Breakfast Club: Morning Rotary brings biscuits for those who keep wheels of government moving

Nathan Baker • Dec 2, 2018 at 6:00 AM

You probably see the products of their labor at least once a day in Johnson City — grade-school children dropped off each morning safe and on time for a day of learning, residents taken to and from shopping trips and doctor’s appointments or an ETSU student returned to her dorm after a late-night study session.

Johnson City Transit employees keep the city moving, but for the most part, the do their jobs without much thanks.

But on Thursday, members of the Johnson City Morning Rotary Club brought breakfast to the downtown transit center to show their appreciation for the people they called “community heroes.”

Club President Mina McVeigh said the Breakfast for Community Heroes initiative was created to recognize those people whose contributions aren’t always noticed, but if their work wasn’t done, they would be missed.
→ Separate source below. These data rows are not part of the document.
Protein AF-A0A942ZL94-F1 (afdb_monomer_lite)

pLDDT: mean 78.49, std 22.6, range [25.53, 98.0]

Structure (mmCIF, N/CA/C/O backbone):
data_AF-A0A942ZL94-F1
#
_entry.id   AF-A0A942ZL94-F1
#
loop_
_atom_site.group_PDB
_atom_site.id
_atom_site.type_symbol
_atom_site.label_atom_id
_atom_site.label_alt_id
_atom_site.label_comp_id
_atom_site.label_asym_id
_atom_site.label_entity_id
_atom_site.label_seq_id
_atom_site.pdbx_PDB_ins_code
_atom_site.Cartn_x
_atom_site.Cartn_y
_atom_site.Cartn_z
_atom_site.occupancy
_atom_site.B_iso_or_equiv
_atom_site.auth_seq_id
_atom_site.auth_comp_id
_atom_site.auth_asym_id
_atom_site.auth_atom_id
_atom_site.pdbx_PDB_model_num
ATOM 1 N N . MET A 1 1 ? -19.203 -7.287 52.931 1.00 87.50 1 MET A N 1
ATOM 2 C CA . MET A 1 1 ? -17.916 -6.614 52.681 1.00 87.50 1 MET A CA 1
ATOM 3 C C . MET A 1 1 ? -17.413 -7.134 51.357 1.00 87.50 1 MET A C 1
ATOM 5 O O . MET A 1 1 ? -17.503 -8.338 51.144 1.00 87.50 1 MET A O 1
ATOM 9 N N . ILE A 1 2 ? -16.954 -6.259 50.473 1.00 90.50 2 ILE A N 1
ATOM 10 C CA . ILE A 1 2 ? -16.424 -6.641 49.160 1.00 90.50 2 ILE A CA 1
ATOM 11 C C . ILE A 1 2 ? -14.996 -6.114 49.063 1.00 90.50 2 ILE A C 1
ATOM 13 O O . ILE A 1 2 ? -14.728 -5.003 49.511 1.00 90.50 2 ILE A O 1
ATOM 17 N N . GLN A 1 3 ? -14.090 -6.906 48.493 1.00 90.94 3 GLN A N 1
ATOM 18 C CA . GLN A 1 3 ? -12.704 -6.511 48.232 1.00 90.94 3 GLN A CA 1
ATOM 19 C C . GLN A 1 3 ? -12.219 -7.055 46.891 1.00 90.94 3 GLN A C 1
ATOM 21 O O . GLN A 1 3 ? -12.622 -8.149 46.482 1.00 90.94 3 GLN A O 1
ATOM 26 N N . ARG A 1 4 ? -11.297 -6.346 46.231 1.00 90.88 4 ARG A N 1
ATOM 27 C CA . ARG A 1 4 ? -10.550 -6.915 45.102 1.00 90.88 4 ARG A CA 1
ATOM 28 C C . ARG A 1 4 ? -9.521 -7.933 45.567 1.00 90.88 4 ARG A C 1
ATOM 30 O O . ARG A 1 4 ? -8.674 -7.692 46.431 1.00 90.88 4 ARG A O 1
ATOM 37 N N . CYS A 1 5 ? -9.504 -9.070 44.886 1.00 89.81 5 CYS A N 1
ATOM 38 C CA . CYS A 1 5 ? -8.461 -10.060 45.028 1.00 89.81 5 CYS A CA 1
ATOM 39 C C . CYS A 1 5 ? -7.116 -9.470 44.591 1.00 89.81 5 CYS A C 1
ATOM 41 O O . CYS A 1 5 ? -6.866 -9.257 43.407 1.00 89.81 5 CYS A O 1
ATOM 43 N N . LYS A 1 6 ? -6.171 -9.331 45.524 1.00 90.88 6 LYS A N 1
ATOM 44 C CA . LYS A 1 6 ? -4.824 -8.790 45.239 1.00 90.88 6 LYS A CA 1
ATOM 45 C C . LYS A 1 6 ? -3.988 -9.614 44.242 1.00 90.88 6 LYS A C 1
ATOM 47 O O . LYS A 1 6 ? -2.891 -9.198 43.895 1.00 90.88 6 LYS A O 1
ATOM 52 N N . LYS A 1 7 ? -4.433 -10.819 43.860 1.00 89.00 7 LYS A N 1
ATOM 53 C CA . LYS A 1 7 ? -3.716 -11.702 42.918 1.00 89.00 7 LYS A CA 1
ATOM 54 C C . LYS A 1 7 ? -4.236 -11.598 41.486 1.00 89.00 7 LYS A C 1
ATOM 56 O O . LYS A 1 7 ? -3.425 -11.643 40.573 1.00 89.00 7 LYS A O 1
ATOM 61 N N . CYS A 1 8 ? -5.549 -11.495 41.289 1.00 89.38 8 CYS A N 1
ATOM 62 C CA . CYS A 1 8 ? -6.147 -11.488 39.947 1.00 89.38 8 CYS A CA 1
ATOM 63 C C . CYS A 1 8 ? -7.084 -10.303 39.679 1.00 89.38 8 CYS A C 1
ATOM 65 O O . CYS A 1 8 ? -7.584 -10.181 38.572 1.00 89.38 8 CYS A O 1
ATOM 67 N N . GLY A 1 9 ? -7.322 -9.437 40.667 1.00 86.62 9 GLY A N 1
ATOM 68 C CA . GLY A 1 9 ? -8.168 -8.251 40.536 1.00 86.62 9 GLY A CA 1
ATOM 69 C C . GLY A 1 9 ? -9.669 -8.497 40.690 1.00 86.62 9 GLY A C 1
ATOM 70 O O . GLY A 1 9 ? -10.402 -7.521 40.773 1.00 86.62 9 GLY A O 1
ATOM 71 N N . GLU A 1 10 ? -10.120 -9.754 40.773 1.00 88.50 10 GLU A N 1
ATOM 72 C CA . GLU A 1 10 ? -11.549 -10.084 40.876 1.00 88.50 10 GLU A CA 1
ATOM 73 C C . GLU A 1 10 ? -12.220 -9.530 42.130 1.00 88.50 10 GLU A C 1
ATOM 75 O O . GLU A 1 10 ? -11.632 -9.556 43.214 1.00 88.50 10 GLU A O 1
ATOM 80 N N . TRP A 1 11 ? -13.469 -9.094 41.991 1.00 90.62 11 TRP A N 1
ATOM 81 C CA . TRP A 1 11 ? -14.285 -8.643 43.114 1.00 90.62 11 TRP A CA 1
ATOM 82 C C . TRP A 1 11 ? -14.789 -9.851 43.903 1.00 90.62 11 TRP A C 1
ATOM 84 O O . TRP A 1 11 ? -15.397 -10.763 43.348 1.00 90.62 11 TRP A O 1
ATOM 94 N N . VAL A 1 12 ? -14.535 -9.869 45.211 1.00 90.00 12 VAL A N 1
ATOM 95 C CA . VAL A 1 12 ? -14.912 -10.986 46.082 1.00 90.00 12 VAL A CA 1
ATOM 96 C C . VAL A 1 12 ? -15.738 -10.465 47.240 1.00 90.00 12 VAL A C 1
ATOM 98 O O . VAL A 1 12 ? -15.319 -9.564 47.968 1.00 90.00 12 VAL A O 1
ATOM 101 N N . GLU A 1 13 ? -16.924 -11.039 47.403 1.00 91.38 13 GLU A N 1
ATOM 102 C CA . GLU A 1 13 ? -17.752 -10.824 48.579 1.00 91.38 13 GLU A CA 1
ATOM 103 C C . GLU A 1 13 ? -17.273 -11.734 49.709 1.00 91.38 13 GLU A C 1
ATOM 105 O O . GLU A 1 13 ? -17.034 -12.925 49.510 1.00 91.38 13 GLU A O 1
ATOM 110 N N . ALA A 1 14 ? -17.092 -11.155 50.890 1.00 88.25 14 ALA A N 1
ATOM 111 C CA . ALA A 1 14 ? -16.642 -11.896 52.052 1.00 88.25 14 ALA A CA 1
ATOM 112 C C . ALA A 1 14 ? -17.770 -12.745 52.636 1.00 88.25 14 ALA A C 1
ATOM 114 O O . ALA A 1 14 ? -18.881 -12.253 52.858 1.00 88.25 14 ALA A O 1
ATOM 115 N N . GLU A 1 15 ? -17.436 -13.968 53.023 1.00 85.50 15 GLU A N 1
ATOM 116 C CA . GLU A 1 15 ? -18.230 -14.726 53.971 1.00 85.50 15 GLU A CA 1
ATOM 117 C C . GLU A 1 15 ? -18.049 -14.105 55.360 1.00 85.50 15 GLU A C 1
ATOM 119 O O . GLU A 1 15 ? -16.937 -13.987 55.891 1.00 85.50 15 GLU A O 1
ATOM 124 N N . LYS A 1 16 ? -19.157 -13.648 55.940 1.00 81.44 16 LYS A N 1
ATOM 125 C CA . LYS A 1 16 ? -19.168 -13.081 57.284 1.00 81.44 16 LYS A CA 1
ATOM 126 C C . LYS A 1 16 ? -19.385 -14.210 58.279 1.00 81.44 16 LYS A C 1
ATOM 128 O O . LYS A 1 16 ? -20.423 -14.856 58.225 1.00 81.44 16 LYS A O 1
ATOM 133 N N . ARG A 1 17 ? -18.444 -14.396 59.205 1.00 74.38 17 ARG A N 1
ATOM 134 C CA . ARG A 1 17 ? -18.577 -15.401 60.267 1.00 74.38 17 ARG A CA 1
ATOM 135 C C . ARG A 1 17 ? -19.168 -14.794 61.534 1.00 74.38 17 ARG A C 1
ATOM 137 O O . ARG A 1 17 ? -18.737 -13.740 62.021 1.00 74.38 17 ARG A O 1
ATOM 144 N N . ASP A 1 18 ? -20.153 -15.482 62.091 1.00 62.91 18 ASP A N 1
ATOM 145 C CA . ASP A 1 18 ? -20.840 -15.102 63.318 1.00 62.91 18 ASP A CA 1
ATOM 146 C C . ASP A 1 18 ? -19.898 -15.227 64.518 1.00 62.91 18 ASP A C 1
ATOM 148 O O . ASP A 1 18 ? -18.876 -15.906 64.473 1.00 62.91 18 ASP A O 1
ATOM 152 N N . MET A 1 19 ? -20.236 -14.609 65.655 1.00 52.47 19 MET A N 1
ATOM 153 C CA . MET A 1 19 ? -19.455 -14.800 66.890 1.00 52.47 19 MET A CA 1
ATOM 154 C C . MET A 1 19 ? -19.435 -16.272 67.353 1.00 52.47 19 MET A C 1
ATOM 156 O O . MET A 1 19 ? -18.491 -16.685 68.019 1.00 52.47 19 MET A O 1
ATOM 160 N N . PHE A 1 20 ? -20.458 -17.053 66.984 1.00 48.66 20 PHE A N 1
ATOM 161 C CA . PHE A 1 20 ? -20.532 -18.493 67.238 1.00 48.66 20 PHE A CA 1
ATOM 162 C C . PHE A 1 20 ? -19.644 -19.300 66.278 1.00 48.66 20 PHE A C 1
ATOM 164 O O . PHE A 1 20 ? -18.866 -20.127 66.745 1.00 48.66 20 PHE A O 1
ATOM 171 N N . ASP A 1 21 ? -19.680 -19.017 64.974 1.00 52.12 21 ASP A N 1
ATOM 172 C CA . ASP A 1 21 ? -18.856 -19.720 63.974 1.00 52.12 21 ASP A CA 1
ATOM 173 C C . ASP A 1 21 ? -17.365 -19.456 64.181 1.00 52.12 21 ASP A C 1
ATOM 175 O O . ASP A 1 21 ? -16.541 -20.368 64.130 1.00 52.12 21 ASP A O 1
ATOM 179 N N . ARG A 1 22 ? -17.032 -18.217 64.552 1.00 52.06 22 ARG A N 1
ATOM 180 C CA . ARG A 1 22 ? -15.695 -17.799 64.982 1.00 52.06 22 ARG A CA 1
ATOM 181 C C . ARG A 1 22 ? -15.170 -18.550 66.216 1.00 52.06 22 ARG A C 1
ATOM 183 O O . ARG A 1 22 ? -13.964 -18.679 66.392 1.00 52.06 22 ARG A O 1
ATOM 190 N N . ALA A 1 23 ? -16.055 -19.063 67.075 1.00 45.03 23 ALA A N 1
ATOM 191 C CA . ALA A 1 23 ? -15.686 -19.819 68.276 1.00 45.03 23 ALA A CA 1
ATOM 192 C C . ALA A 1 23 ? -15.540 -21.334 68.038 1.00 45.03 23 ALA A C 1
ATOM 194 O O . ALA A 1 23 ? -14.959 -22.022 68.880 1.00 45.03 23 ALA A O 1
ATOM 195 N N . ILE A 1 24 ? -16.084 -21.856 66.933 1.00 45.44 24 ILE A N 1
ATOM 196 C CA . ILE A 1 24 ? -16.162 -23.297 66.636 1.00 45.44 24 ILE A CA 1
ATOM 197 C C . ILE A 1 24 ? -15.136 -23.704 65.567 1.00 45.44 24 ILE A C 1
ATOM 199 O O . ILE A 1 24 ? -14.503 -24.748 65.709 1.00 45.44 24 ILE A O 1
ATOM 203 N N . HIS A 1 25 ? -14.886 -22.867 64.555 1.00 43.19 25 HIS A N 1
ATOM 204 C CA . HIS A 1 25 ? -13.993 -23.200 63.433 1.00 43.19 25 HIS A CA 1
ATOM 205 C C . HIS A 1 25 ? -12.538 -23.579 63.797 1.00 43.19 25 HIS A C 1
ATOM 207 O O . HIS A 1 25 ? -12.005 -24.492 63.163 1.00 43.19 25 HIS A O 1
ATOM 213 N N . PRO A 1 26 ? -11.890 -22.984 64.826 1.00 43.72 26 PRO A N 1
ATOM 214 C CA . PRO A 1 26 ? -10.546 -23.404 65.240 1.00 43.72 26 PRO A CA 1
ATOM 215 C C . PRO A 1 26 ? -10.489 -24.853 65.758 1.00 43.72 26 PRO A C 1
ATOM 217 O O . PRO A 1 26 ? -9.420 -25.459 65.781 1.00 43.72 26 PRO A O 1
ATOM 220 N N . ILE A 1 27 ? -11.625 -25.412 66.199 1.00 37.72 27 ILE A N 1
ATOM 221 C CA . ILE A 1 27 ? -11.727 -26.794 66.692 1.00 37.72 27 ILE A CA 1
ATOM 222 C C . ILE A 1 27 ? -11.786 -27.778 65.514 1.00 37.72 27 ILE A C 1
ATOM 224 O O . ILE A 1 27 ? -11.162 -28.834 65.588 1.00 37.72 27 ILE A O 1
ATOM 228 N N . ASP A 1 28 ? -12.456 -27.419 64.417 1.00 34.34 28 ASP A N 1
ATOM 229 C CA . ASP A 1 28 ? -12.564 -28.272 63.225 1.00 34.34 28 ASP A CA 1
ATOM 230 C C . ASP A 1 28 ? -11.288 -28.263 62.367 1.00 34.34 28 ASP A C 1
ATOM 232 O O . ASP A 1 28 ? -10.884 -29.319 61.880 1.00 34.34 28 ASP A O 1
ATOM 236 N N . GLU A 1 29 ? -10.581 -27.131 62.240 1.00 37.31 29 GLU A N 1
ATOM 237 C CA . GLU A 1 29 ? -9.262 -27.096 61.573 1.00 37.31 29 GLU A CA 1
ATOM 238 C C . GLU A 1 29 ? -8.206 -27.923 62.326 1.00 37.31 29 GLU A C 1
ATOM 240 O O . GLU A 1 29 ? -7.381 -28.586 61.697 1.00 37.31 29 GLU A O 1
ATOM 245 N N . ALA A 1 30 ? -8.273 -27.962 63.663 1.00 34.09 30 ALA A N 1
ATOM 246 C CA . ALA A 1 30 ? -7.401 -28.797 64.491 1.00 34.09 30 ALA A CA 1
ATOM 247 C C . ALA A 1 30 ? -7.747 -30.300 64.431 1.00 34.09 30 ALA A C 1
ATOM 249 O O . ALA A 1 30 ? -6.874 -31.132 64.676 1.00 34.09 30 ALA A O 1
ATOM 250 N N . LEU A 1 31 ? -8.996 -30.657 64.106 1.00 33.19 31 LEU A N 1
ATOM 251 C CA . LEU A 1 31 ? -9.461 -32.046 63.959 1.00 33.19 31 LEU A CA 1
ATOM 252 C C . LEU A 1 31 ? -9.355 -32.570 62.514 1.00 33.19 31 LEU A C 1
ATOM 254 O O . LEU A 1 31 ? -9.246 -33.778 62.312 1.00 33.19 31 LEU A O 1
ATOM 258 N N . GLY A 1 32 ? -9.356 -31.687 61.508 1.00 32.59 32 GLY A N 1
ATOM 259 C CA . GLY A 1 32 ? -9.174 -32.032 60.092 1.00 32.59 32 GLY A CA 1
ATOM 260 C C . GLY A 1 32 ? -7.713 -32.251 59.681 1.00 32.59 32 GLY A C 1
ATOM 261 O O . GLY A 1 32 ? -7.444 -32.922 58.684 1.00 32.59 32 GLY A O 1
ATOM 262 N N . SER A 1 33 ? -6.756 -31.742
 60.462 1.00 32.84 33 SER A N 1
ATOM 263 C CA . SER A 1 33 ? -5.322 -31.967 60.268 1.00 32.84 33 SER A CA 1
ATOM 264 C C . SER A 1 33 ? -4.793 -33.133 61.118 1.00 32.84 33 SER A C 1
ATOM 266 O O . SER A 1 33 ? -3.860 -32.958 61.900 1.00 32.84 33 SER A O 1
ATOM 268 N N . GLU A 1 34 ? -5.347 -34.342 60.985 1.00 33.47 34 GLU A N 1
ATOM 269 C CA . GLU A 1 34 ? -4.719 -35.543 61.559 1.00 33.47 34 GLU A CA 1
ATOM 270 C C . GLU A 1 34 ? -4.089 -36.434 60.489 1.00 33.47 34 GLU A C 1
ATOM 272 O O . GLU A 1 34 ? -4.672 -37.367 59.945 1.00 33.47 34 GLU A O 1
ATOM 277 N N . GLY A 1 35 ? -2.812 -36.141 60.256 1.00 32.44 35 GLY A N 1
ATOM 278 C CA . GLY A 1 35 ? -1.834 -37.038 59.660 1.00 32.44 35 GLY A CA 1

“Without the jobs they do, people couldn’t get to work, children couldn’t get to school without them,” she said. “Building good will and better friendships is part of our club’s four-way test, and this is a way we thought we could do those things.”

A dispatcher poked her head into the room in the transit center where the Chick-fil-A biscuits, bottled water and coffee were lined up to grab a bite before getting back on the radio and said exactly what the waiting, smiling club members thought they’d hear.

“We never thought of ourselves as heroes,” she said with a smile on her face and a chicken biscuit in her hand.

Paratransit driver and relief school bus driver Susie Ludrosky often takes disabled passengers to appointments. She’s considers most of them her friends, and she said the work is fulfilling.

“I love what I do,” she said.

Her boss Missy Curtis has been working for the transit department for 25 years. She answers calls for paratransit riders and schedules drivers to pick them up and take them where they need to be. Sometimes, she said, they call just to talk, even when they don’t need transportation.

“A lot of times, we’ll be the only person they talk to all day, so they just call us to have a conversation,” Curtis said.

McVeigh said the credit for the initiative goes to David Varney, the club’s Service Chair.

Varney said he’d heard about a program elsewhere that provides breakfast at bus stops for lower-income adults, and he adapted the idea to celebrate the community’s unsung heroes.

Thursday’s breakfast was the first the club has hosted, but they’re planning them quarterly, on the fifth Thursday of months with five Thursdays. The next one will be in January, but club members haven’t yet decided who to serve.

McVeigh said club membership is open to all. Meetings are each Thursday morning at 7:15 in the community room of Food City, 920 N. State of Franklin Road, Johnson City.